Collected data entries
● ● ● ● ●
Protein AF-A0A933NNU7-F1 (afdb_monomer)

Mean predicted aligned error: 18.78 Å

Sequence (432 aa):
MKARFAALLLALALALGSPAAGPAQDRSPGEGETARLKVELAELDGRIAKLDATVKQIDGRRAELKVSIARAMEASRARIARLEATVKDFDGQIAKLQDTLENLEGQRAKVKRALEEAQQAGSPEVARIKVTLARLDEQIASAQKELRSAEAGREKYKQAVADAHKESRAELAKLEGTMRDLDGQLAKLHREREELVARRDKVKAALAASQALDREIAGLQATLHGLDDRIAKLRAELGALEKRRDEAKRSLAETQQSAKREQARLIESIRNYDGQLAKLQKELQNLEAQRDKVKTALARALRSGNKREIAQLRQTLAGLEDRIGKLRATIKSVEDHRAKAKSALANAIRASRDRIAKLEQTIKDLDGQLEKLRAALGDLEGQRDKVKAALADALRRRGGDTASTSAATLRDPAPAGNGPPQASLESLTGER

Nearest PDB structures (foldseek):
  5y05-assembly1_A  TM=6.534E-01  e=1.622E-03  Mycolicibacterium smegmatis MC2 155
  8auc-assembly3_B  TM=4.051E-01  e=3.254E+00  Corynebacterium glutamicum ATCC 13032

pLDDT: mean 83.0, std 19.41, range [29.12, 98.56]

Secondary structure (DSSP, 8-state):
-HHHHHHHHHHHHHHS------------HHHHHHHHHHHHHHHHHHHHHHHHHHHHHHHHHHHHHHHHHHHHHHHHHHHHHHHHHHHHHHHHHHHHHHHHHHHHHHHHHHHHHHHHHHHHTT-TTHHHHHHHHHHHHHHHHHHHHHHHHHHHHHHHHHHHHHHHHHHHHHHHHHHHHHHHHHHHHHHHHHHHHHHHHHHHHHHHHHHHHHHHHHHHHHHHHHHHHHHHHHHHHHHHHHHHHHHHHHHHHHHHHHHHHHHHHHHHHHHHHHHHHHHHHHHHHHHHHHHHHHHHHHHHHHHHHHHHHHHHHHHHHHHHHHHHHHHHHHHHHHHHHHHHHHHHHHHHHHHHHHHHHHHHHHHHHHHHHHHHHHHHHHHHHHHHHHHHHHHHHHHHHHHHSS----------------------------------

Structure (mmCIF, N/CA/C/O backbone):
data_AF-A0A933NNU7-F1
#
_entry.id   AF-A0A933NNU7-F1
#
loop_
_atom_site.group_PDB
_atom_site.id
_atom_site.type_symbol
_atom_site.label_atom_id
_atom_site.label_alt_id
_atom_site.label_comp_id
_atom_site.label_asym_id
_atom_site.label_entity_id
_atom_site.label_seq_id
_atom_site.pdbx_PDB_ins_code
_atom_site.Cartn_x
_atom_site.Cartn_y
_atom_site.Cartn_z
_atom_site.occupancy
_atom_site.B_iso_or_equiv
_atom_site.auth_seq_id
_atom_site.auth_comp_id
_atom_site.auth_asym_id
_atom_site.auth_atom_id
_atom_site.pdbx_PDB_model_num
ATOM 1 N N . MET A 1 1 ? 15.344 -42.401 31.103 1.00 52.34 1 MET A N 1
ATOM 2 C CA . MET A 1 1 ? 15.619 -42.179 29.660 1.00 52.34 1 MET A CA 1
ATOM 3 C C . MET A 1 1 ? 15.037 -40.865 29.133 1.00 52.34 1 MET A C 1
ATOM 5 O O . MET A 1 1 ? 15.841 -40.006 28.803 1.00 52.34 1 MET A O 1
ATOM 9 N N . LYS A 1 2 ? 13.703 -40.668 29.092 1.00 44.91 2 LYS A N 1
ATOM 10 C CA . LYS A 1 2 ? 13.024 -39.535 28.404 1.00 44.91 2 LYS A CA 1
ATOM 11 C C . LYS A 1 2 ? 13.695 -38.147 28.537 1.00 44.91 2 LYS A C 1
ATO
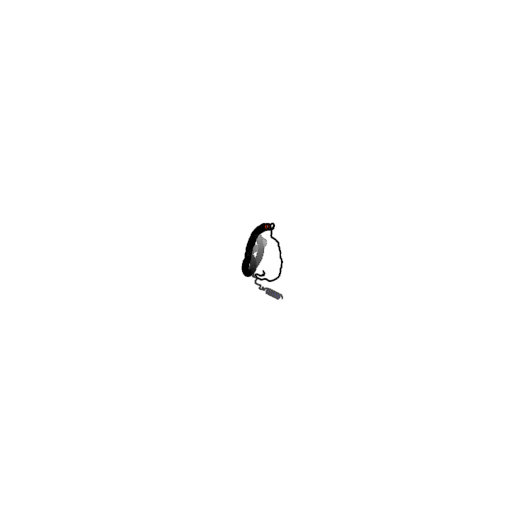M 13 O O . LYS A 1 2 ? 13.906 -37.496 27.521 1.00 44.91 2 LYS A O 1
ATOM 18 N N . ALA A 1 3 ? 14.123 -37.735 29.736 1.00 50.16 3 ALA A N 1
ATOM 19 C CA . ALA A 1 3 ? 14.793 -36.441 29.952 1.00 50.16 3 ALA A CA 1
ATOM 20 C C . ALA A 1 3 ? 16.098 -36.242 29.142 1.00 50.16 3 ALA A C 1
ATOM 22 O O . ALA A 1 3 ? 16.345 -35.149 28.641 1.00 50.16 3 ALA A O 1
ATOM 23 N N . ARG A 1 4 ? 16.912 -37.294 28.943 1.00 50.62 4 ARG A N 1
ATOM 24 C CA . ARG A 1 4 ? 18.130 -37.211 28.108 1.00 50.62 4 ARG A CA 1
ATOM 25 C C . ARG A 1 4 ? 17.808 -37.096 26.613 1.00 50.62 4 ARG A C 1
ATOM 27 O O . ARG A 1 4 ? 18.579 -36.489 25.882 1.00 50.62 4 ARG A O 1
ATOM 34 N N . PHE A 1 5 ? 16.662 -37.617 26.173 1.00 50.81 5 PHE A N 1
ATOM 35 C CA . PHE A 1 5 ? 16.206 -37.492 24.784 1.00 50.81 5 PHE A CA 1
ATOM 36 C C . PHE A 1 5 ? 15.714 -36.069 24.474 1.00 50.81 5 PHE A C 1
ATOM 38 O O . PHE A 1 5 ? 16.028 -35.524 23.421 1.00 50.81 5 PHE A O 1
ATOM 45 N N . ALA A 1 6 ? 15.020 -35.432 25.426 1.00 58.31 6 ALA A N 1
ATOM 46 C CA . ALA A 1 6 ? 14.627 -34.025 25.325 1.00 58.31 6 ALA A CA 1
ATOM 47 C C . ALA A 1 6 ? 15.847 -33.085 25.262 1.00 58.31 6 ALA A C 1
ATOM 49 O O . ALA A 1 6 ? 15.882 -32.187 24.425 1.00 58.31 6 ALA A O 1
ATOM 50 N N . ALA A 1 7 ? 16.875 -33.331 26.084 1.00 58.47 7 ALA A N 1
ATOM 51 C CA . ALA A 1 7 ? 18.127 -32.572 26.032 1.00 58.47 7 ALA A CA 1
ATOM 52 C C . ALA A 1 7 ? 18.859 -32.726 24.683 1.00 58.47 7 ALA A C 1
ATOM 54 O O . ALA A 1 7 ? 19.365 -31.742 24.150 1.00 58.47 7 ALA A O 1
ATOM 55 N N . LEU A 1 8 ? 18.871 -33.934 24.102 1.00 53.81 8 LEU A N 1
ATOM 56 C CA . LEU A 1 8 ? 19.492 -34.180 22.796 1.00 53.81 8 LEU A CA 1
ATOM 57 C C . LEU A 1 8 ? 18.748 -33.464 21.655 1.00 53.81 8 LEU A C 1
ATOM 59 O O . LEU A 1 8 ? 19.384 -32.879 20.784 1.00 53.81 8 LEU A O 1
ATOM 63 N N . LEU A 1 9 ? 17.410 -33.458 21.684 1.00 53.50 9 LEU A N 1
ATOM 64 C CA . LEU A 1 9 ? 16.586 -32.727 20.713 1.00 53.50 9 LEU A CA 1
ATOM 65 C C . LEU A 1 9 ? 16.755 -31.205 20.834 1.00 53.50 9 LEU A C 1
● ● ● ● ●
PROMPT >>
Take the line with "ATOM 64 C CA" and all lines after it through the end of the records, and write them out exactly; include nothing else.

RESPONSE >>
ATOM 64 C CA . LEU A 1 9 ? 16.586 -32.727 20.713 1.00 53.50 9 LEU A CA 1
ATOM 65 C C . LEU A 1 9 ? 16.755 -31.205 20.834 1.00 53.50 9 LEU A C 1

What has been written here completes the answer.